Underneath all that: static. Like my instincts know there's supposed to be more information and hit a wall instead.

Scent blockers, my brain supplies.

Of course. New pack. New territory. Registry-approved precautions while everyone figures out whether anyone's a threat.

Safe. Sensible.

Also extremely annoying.

I keep snipping leaves like I don't care, dirt under my nails, sun on the back of my neck, knees in the soil. The garden is my safe zone. My small patch of things that don't have rules beyond sun and water.

Over the fence, the sounds are easy to track: a truck gate grinding, boxes thumping, someone swearing as something scrapes. A laugh. The low rumble of one voice giving directions, another protesting.

"Careful with that. If you break my coffee machine, I'm breaking up with you."

"We're not even dating. We're cohabitating with legally binding paperwork."

"Same thing."

A third voice—lighter, quick—chimes in, "If the espresso machine dies, I'm leaving all of you."

I shouldn't be listening this hard. But it's either that or go inside and sit on my bar stool while the walls press in.

Footsteps crunch closer on gravel. The soft creak of the side gate. The click of the latch.

"Hello? Uh... hi. Neighbor? Sorry to bother you, your gate was— oh."

I look up.

There's a stranger in my garden.

He's standing just inside the open gate, hands lifted in a universalI come in peacegesture. Late twenties, maybe early thirties. Brown hair in a messy cut that looks like hedid it himself. Dark eyes behind square glasses. T-shirt with a faded band logo, jeans with fresh dust on the knees.

His scent hits my nose and slides right off it. Clean soap, dryer sheets, some bland aftershave. Underneath, something my instincts reach for and can't quite grab.

Beta, I guess, because he doesn't carry that heavy alpha weight. But it's like trying to read a book with half the words blacked out.

"Oh," I say.

"Hi. I'm not trespassing. Probably. I hope. The real estate agent said the yards were technically shared? Or shareable? I don't really remember. There were a lot of disclosure forms."
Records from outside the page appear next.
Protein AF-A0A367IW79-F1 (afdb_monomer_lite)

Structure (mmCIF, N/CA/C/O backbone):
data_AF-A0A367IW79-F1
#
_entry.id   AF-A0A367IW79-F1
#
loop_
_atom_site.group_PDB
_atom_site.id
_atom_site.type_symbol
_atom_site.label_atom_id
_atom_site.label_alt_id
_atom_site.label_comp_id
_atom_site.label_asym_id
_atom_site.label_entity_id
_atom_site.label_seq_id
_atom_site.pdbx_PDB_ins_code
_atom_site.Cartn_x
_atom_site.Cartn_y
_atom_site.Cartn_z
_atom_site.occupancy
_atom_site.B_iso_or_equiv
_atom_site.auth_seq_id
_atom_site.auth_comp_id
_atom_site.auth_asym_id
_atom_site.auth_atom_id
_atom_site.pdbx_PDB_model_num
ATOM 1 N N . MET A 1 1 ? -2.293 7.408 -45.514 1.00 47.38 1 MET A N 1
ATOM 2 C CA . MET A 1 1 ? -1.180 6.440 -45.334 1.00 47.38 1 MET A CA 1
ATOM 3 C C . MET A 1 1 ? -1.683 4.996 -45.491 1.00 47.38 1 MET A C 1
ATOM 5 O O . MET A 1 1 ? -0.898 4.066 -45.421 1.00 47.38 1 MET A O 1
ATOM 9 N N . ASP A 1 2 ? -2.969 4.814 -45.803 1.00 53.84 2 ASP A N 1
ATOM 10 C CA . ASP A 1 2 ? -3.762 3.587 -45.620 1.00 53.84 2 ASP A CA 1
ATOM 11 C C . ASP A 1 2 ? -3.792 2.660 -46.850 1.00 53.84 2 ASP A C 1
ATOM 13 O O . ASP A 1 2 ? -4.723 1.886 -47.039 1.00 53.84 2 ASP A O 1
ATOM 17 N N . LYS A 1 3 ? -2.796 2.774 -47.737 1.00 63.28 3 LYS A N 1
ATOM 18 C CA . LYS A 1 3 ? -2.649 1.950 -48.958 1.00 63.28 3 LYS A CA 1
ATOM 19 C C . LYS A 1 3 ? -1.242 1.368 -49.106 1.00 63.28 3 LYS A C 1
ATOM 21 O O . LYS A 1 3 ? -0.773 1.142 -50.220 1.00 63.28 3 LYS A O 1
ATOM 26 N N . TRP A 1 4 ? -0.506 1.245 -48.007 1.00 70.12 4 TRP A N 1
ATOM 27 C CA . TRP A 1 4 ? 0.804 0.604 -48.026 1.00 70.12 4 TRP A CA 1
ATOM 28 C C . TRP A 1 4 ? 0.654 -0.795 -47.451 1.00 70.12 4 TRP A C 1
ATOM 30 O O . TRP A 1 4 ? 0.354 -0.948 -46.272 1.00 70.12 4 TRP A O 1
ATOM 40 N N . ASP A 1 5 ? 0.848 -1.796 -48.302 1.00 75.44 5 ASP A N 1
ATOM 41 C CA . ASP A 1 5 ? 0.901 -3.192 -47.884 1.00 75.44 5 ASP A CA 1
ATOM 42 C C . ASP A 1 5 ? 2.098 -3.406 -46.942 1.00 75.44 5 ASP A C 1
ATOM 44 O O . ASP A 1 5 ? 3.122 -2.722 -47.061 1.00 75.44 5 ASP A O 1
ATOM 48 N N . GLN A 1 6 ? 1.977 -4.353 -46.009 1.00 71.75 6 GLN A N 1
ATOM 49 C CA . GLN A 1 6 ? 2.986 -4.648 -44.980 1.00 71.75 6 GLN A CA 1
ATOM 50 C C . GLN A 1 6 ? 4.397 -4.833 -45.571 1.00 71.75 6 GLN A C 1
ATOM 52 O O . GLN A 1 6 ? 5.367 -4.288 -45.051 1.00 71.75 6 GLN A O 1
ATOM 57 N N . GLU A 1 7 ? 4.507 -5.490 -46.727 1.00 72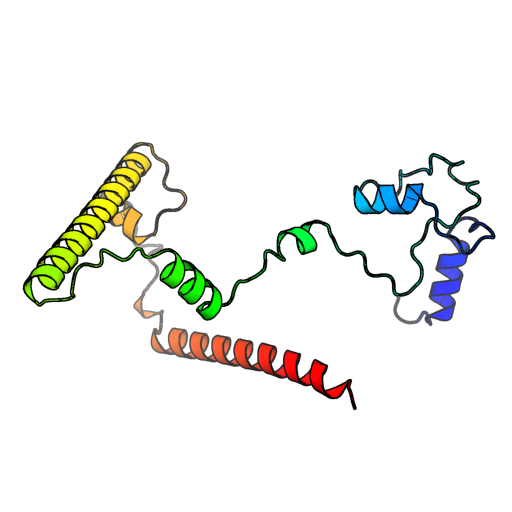.88 7 GLU A N 1
ATOM 58 C CA . GLU A 1 7 ? 5.774 -5.673 -47.448 1.00 72.88 7 GLU A CA 1
ATOM 59 C C . GLU A 1 7 ? 6.397 -4.345 -47.908 1.00 72.88 7 GLU A C 1
ATOM 61 O O . GLU A 1 7 ? 7.615 -4.157 -47.879 1.00 72.88 7 GLU A O 1
ATOM 66 N N . LYS A 1 8 ? 5.565 -3.382 -48.316 1.00 73.25 8 LYS A N 1
ATOM 67 C CA . LYS A 1 8 ? 6.014 -2.064 -48.772 1.00 73.25 8 LYS A CA 1
ATOM 68 C C . LYS A 1 8 ? 6.454 -1.191 -47.600 1.00 73.25 8 LYS A C 1
ATOM 70 O O . LYS A 1 8 ? 7.414 -0.430 -47.730 1.00 73.25 8 LYS A O 1
ATOM 75 N N . LEU A 1 9 ? 5.796 -1.328 -46.449 1.00 71.94 9 LEU A N 1
ATOM 76 C CA . LEU A 1 9 ? 6.240 -0.729 -45.190 1.00 71.94 9 LEU A CA 1
ATOM 77 C C . LEU A 1 9 ? 7.589 -1.308 -44.753 1.00 71.94 9 LEU A C 1
ATOM 79 O O . LEU A 1 9 ? 8.504 -0.543 -44.450 1.00 71.94 9 LEU A O 1
ATOM 83 N N . GLU A 1 10 ? 7.752 -2.628 -44.804 1.00 70.06 10 GLU A N 1
ATOM 84 C CA . GLU A 1 10 ? 9.011 -3.301 -44.469 1.00 70.06 10 GLU A CA 1
ATOM 85 C C . GLU A 1 10 ? 10.159 -2.877 -45.393 1.00 70.06 10 GLU A C 1
ATOM 87 O O . GLU A 1 10 ? 11.248 -2.584 -44.903 1.00 70.06 10 GLU A O 1
ATOM 92 N N . GLN A 1 11 ? 9.921 -2.721 -46.699 1.00 71.56 11 GLN A N 1
ATOM 93 C CA . GLN A 1 11 ? 10.927 -2.206 -47.643 1.00 71.56 11 GLN A CA 1
ATOM 94 C C . GLN A 1 11 ? 11.335 -0.751 -47.354 1.00 71.56 11 GLN A C 1
ATOM 96 O O . GLN A 1 11 ? 12.514 -0.389 -47.447 1.00 71.56 11 GLN A O 1
ATOM 101 N N . VAL A 1 12 ? 10.386 0.111 -46.980 1.00 70.06 12 VAL A N 1
ATOM 102 C CA . VAL A 1 12 ? 10.679 1.514 -46.631 1.00 70.06 12 VAL A CA 1
ATOM 103 C C . VAL A 1 12 ? 11.388 1.614 -45.274 1.00 70.06 12 VAL A C 1
ATOM 105 O O . VAL A 1 12 ? 12.249 2.475 -45.089 1.00 70.06 12 VAL A O 1
ATOM 108 N N . VAL A 1 13 ? 11.086 0.720 -44.332 1.00 65.19 13 VAL A N 1
ATOM 109 C CA . VAL A 1 13 ? 11.783 0.638 -43.040 1.00 65.19 13 VAL A CA 1
ATOM 110 C C . VAL A 1 13 ? 13.196 0.083 -43.223 1.00 65.19 13 VAL A C 1
ATOM 112 O O . VAL A 1 13 ? 14.143 0.673 -42.711 1.00 65.19 13 VAL A O 1
ATOM 115 N N . GLN A 1 14 ? 13.376 -0.970 -44.022 1.00 64.12 14 GLN A N 1
ATOM 116 C CA . GLN A 1 14 ? 14.695 -1.531 -44.338 1.00 64.12 14 GLN A CA 1
ATOM 117 C C . GLN A 1 14 ? 15.586 -0.557 -45.120 1.00 64.12 14 GLN A C 1
ATOM 119 O O . GLN A 1 14 ? 16.795 -0.551 -44.913 1.00 64.12 14 GLN A O 1
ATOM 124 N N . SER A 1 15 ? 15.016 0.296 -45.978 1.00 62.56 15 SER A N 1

I blink at him for a beat too long, then remember how to be a person.

I push to my feet, brushing dirt off my leggings. "You're fine. This isn't a sacred omega shrine or anything. Just dirt."
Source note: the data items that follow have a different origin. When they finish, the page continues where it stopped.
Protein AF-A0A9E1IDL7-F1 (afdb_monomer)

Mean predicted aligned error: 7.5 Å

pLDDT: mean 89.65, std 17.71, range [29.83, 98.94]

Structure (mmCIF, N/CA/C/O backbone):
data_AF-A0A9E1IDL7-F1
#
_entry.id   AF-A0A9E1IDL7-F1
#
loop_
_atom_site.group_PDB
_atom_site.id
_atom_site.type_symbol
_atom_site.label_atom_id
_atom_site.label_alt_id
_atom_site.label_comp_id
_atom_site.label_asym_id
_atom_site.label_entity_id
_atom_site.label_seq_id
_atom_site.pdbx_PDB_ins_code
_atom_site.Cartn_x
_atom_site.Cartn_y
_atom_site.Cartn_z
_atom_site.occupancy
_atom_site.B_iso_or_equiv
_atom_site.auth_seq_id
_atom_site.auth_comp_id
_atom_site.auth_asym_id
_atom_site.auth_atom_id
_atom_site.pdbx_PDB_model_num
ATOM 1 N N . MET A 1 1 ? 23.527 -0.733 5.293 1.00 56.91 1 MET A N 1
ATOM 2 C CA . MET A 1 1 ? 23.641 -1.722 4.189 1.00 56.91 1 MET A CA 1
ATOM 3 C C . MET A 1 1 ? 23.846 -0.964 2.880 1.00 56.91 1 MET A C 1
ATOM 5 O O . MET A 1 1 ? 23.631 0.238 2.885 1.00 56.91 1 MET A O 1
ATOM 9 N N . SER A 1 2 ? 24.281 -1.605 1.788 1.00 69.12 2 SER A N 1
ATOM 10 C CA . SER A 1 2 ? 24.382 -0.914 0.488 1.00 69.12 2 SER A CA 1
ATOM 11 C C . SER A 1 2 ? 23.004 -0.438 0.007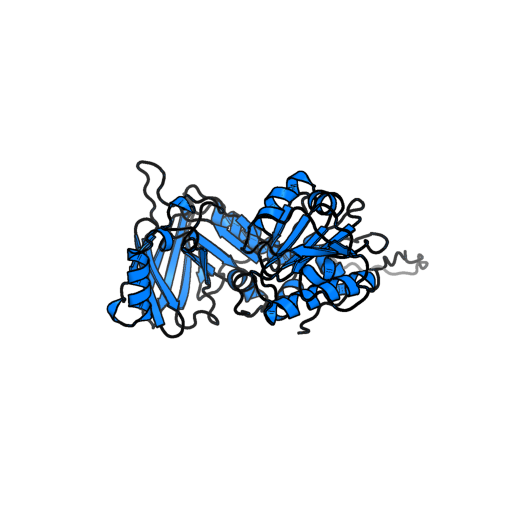 1.00 69.12 2 SER A C 1
ATOM 13 O O . SER A 1 2 ? 22.045 -1.208 0.075 1.00 69.12 2 SER A O 1
ATOM 15 N N . HIS A 1 3 ? 22.923 0.784 -0.522 1.00 80.50 3 HIS A N 1
ATOM 16 C CA . HIS A 1 3 ? 21.734 1.357 -1.174 1.00 80.50 3 HIS A CA 1
ATOM 17 C C . HIS A 1 3 ? 21.693 1.050 -2.682 1.00 80.50 3 HIS A C 1
ATOM 19 O O . HIS A 1 3 ? 21.142 1.800 -3.479 1.00 80.50 3 HIS A O 1
ATOM 25 N N . SER A 1 4 ? 22.311 -0.053 -3.094 1.00 86.81 4 SER A N 1
ATOM 26 C CA . SER A 1 4 ? 22.235 -0.601 -4.446 1.00 86.81 4 SER A CA 1
ATOM 27 C C . SER A 1 4 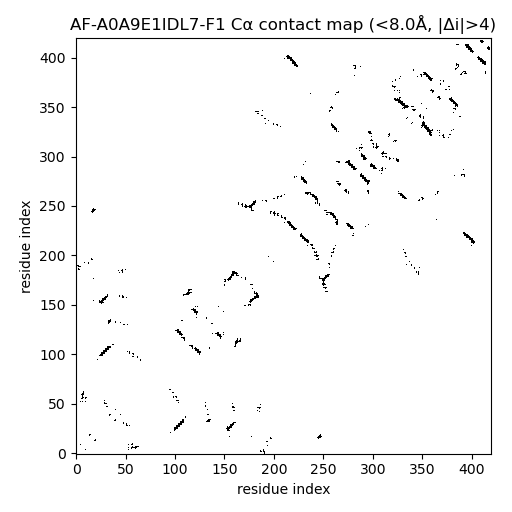? 22.112 -2.119 -4.372 1.00 86.81 4 SER A C 1
ATOM 29 O O . SER A 1 4 ? 22.539 -2.724 -3.381 1.00 86.81 4 SER A O 1
ATOM 31 N N . LEU A 1 5 ? 21.518 -2.721 -5.402 1.00 89.94 5 LEU A N 1
ATOM 32 C CA . LEU A 1 5 ? 21.509 -4.166 -5.610 1.00 89.94 5 LEU A CA 1
ATOM 33 C C . LEU A 1 5 ? 22.543 -4.518 -6.680 1.00 89.94 5 LEU A C 1
ATOM 35 O O . LEU A 1 5 ? 22.636 -3.856 -7.712 1.00 89.94 5 LEU A O 1
ATOM 39 N N . THR A 1 6 ? 23.320 -5.563 -6.432 1.00 90.69 6 THR A N 1
ATOM 40 C CA . THR A 1 6 ? 24.179 -6.184 -7.444 1.00 90.69 6 THR A CA 1
ATOM 41 C C . THR A 1 6 ? 23.337 -6.966 -8.457 1.00 90.69 6 THR A C 1
ATOM 43 O O . THR A 1 6 ? 22.202 -7.346 -8.169 1.00 90.69 6 THR A O 1
ATOM 46 N N . GLY A 1 7 ? 23.906 -7.284 -9.626 1.00 89.31 7 GLY A N 1
ATOM 47 C CA . GLY A 1 7 ? 23.232 -8.136 -10.616 1.00 89.31 7 GLY A CA 1
ATOM 48 C C . GLY A 1 7 ? 22.795 -9.486 -10.035 1.00 89.31 7 GLY A C 1
ATOM 49 O O . GLY A 1 7 ? 21.672 -9.923 -10.262 1.00 89.31 7 GLY A O 1
ATOM 50 N N . GLN A 1 8 ? 23.634 -10.104 -9.194 1.00 88.75 8 GLN A N 1
ATOM 51 C CA . GLN A 1 8 ? 23.296 -11.350 -8.500 1.00 88.75 8 GLN A CA 1
ATOM 52 C C . GLN A 1 8 ? 22.102 -11.179 -7.548 1.00 88.75 8 GLN A C 1
ATOM 54 O O . GLN A 1 8 ? 21.209 -12.024 -7.529 1.00 88.75 8 GLN A O 1
ATOM 59 N N . GLU A 1 9 ? 22.057 -10.092 -6.773 1.00 92.06 9 GLU A N 1
ATOM 60 C CA . GLU A 1 9 ? 20.929 -9.817 -5.874 1.00 92.06 9 GLU A CA 1
ATOM 61 C C . GLU A 1 9 ? 19.628 -9.542 -6.644 1.00 92.06 9 GLU A C 1
ATOM 63 O O . GLU A 1 9 ? 18.562 -9.953 -6.189 1.00 92.06 9 GLU A O 1
ATOM 68 N N . LEU A 1 10 ? 19.699 -8.898 -7.815 1.00 93.12 10 LEU A N 1
ATOM 69 C CA . LEU A 1 10 ? 18.540 -8.676 -8.686 1.00 93.12 10 LEU A CA 1
ATOM 70 C C . LEU A 1 10 ? 18.023 -9.984 -9.300 1.00 93.12 10 LEU A C 1
ATOM 72 O O . LEU A 1 10 ? 16.817 -10.219 -9.283 1.00 93.12 10 LEU A O 1
ATOM 76 N N . HIS A 1 11 ? 18.912 -10.864 -9.774 1.00 90.56 11 HIS A N 1
ATOM 77 C CA . HIS A 1 11 ? 18.524 -12.204 -10.239 1.00 90.56 11 HIS A CA 1
ATOM 78 C C . HIS A 1 11 ? 17.867 -13.010 -9.113 1.00 90.56 11 HIS A C 1
ATOM 80 O O . HIS A 1 11 ? 16.781 -13.554 -9.295 1.00 90.56 11 HIS A O 1
ATOM 86 N N . MET A 1 12 ? 18.445 -12.992 -7.907 1.00 90.69 12 MET A N 1
ATOM 87 C CA . MET A 1 12 ? 17.838 -13.624 -6.730 1.00 90.69 12 MET A CA 1
ATOM 88 C C . MET A 1 12 ? 16.489 -13.007 -6.338 1.00 90.69 12 MET A C 1
ATOM 90 O O . MET A 1 12 ? 15.612 -13.712 -5.839 1.00 90.69 12 MET A O 1
ATOM 94 N N . LEU A 1 13 ? 16.312 -11.694 -6.497 1.00 93.19 13 LEU A N 1
ATOM 95 C CA . LEU A 1 13 ? 15.025 -11.040 -6.271 1.00 93.19 13 LEU A CA 1
ATOM 96 C C . LEU A 1 13 ? 13.985 -11.571 -7.261 1.00 93.19 13 LEU A C 1
ATOM 98 O O . LEU A 1 13 ? 12.927 -12.017 -6.826 1.00 93.19 13 LEU A O 1
ATOM 102 N N . ILE A 1 14 ? 14.310 -11.589 -8.556 1.00 93.69 14 ILE A N 1
ATOM 103 C CA . ILE A 1 14 ? 13.434 -12.106 -9.615 1.00 93.69 14 ILE A CA 1
ATOM 104 C C . ILE A 1 14 ? 13.058 -13.568 -9.349 1.00 93.69 14 ILE A C 1
ATOM 106 O O . ILE A 1 14 ? 11.876 -13.912 -9.381 1.00 93.69 14 ILE A O 1
ATOM 110 N N . ASP A 1 15 ? 14.034 -14.417 -9.028 1.00 91.06 15 ASP A N 1
ATOM 111 C CA . ASP A 1 15 ? 13.792 -15.841 -8.797 1.00 91.06 15 ASP A CA 1
ATOM 112 C C . ASP A 1 15 ? 12.903 -16.091 -7.572 1.00 91.06 15 ASP A C 1
ATOM 114 O O . ASP A 1 15 ? 12.010 -16.940 -7.613 1.00 91.06 15 ASP A O 1
ATOM 118 N N . ARG A 1 16 ? 13.092 -15.329 -6.486 1.00 90.62 16 ARG A N 1
ATOM 119 C CA . ARG A 1 16 ? 12.265 -15.448 -5.274 1.00 90.62 16 ARG A CA 1
ATOM 120 C C . ARG A 1 16 ? 10.841 -14.943 -5.497 1.00 90.62 16 ARG A C 1
ATOM 122 O O . ARG A 1 16 ? 9.885 -15.637 -5.142 1.00 90.62 16 ARG A O 1
ATOM 129 N N . VAL A 1 17 ? 10.712 -13.753 -6.081 1.00 94.12 17 VAL A N 1
ATOM 130 C CA . VAL A 1 17 ? 9.429 -13.061 -6.265 1.00 94.12 17 VAL A CA 1
ATOM 131 C C . VAL A 1 17 ? 8.577 -13.773 -7.300 1.00 94.12 17 VAL A C 1
ATOM 133 O O . VAL A 1 17 ? 7.403 -14.006 -7.043 1.00 94.12 17 VAL A O 1
ATOM 136 N N . PHE A 1 18 ? 9.146 -14.142 -8.448 1.00 95.25 18 PHE A N 1
ATOM 137 C CA . PHE A 1 18 ? 8.364 -14.646 -9.574 1.00 95.25 18 PHE A CA 1
ATOM 138 C C . PHE A 1 18 ? 8.429 -16.160 -9.746 1.00 95.25 18 PHE A C 1
ATOM 140 O O . PHE A 1 18 ? 7.500 -16.722 -10.317 1.00 95.25 18 PHE A O 1
ATOM 147 N N . ARG A 1 19 ? 9.486 -16.833 -9.264 1.00 93.19 19 ARG A N 1
ATOM 148 C CA . ARG A 1 19 ? 9.780 -18.245 -9.589 1.00 93.19 19 ARG A CA 1
ATOM 149 C C . ARG A 1 19 ? 9.609 -18.523 -11.088 1.00 93.19 19 ARG A C 1
ATOM 151 O O . ARG A 1 19 ? 8.682 -19.234 -11.484 1.00 93.19 19 ARG A O 1
ATOM 158 N N . PRO A 1 20 ? 10.446 -17.903 -11.929 1.00 92.31 20 PRO A N 1
ATOM 159 C CA . PRO A 1 20 ? 10.314 -18.038 -13.366 1.00 92.31 20 PRO A CA 1
ATOM 160 C C . PRO A 1 20 ? 10.545 -19.482 -13.826 1.00 92.31 20 PRO A C 1
ATOM 162 O O . PRO A 1 20 ? 11.398 -20.190 -13.289 1.00 92.31 20 PRO A O 1
ATOM 165 N N . ASP A 1 21 ? 9.790 -19.896 -14.835 1.00 90.06 21 ASP A N 1
ATOM 166 C CA . ASP A 1 21 ? 9.927 -21.159 -15.546 1.00 90.06 21 ASP A CA 1
ATOM 167 C C . ASP A 1 21 ? 10.555 -20.947 -16.945 1.00 90.06 21 ASP A C 1
ATOM 169 O O . ASP A 1 21 ? 11.120 -19.890 -17.244 1.00 90.06 21 ASP A O 1
ATOM 173 N N . ASN A 1 22 ? 10.517 -21.978 -17.800 1.00 87.94 22 ASN A N 1
ATOM 174 C CA . ASN A 1 22 ? 11.143 -21.941 -19.126 1.00 87.94 22 ASN A CA 1
ATOM 175 C C . ASN A 1 22 ? 10.396 -21.045 -20.126 1.00 87.94 22 ASN A C 1
ATOM 177 O O . ASN A 1 22 ? 10.985 -20.668 -21.138 1.00 87.94 22 ASN A O 1
ATOM 181 N N . ASP A 1 23 ? 9.129 -20.725 -19.865 1.00 90.00 23 ASP A N 1
ATOM 182 C CA . ASP A 1 23 ? 8.313 -19.856 -20.712 1.00 90.00 23 ASP A CA 1
ATOM 183 C C . ASP A 1 23 ? 8.530 -18.373 -20.355 1.00 90.00 23 ASP A C 1
ATOM 185 O O . ASP A 1 23 ? 8.146 -17.477 -21.108 1.00 90.00 23 ASP A O 1
ATOM 189 N N . ASP A 1 24 ? 9.198 -18.089 -19.231 1.00 91.94 24 ASP A N 1
ATOM 190 C CA . ASP A 1 24 ? 9.564 -16.738 -18.810 1.00 91.94 24 ASP A CA 1
ATOM 191 C C . ASP A 1 24 ? 10.883 -16.306 -19.433 1.00 91.94 24 ASP A C 1
ATOM 193 O O . ASP A 1 24 ? 11.959 -16.385 -18.833 1.00 91.94 24 ASP A O 1
ATOM 197 N N . VAL A 1 25 ? 10.778 -15.845 -20.674 1.00 89.31 25 VAL A N 1
ATOM 198 C CA . VAL A 1 25 ? 11.936 -15.559 -21.519 1.00 89.31 25 VAL A CA 1
ATOM 199 C C . VAL A 1 25 ? 12.373 -14.101 -21.482 1.00 89.31 25 VAL A C 1
ATOM 201 O O . VAL A 1 25 ? 13.522 -13.834 -21.808 1.00 89.31 25 VAL A O 1
ATOM 204 N N . ARG A 1 26 ? 11.513 -13.150 -21.089 1.00 93.69 26 ARG A N 1
ATOM 205 C CA . ARG A 1 26 ? 11.842 -11.711 -21.093 1.00 93.69 26 ARG A CA 1
ATOM 206 C C . ARG A 1 26 ? 11.435 -10.984 -19.817 1.00 93.69 26 ARG A C 1
ATOM 208 O O . ARG A 1 26 ? 10.355 -11.221 -19.272 1.00 93.69 26 ARG A O 1
ATOM 215 N N . VAL A 1 27 ? 12.292 -10.048 -19.406 1.00 95.81 27 VAL A N 1
ATOM 216 C CA . VAL A 1 27 ? 12.064 -9.115 -18.295 1.00 95.81 27 VAL A CA 1
ATOM 217 C C . VAL A 1 27 ? 11.937 -7.698 -18.847 1.00 95.81 27 VAL A C 1
ATOM 219 O O . VAL A 1 27 ? 12.750 -7.282 -19.669 1.00 95.81 27 VAL A O 1
ATOM 222 N N . ALA A 1 28 ? 10.948 -6.941 -18.384 1.00 97.56 28 ALA A N 1
ATOM 223 C CA . ALA A 1 28 ? 10.858 -5.504 -18.615 1.00 97.56 28 ALA A CA 1
ATOM 224 C C . ALA A 1 28 ? 11.094 -4.732 -17.315 1.00 97.56 28 ALA A C 1
ATOM 226 O O . ALA A 1 28 ? 10.574 -5.104 -16.262 1.00 97.56 28 ALA A O 1
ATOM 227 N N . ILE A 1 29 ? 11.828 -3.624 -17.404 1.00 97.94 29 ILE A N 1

He glances down at the beds. "Looks like more than 'just dirt.' I kill succulents, so I'm impressed by anything that's still alive after a week."

I can't help it—my mouth twitches. "These are hardy. You'd have to try to kill them."

"I believe in myself. I can kill anything if given a chance."

A surprised laugh escapes me, quick and small. He brightens at the sound like that was his goal.

"I'm Finn. Finn Locke. I live next door now. With the other two chaos goblins."

A deeper voice calls from the other yard, "We heard that!"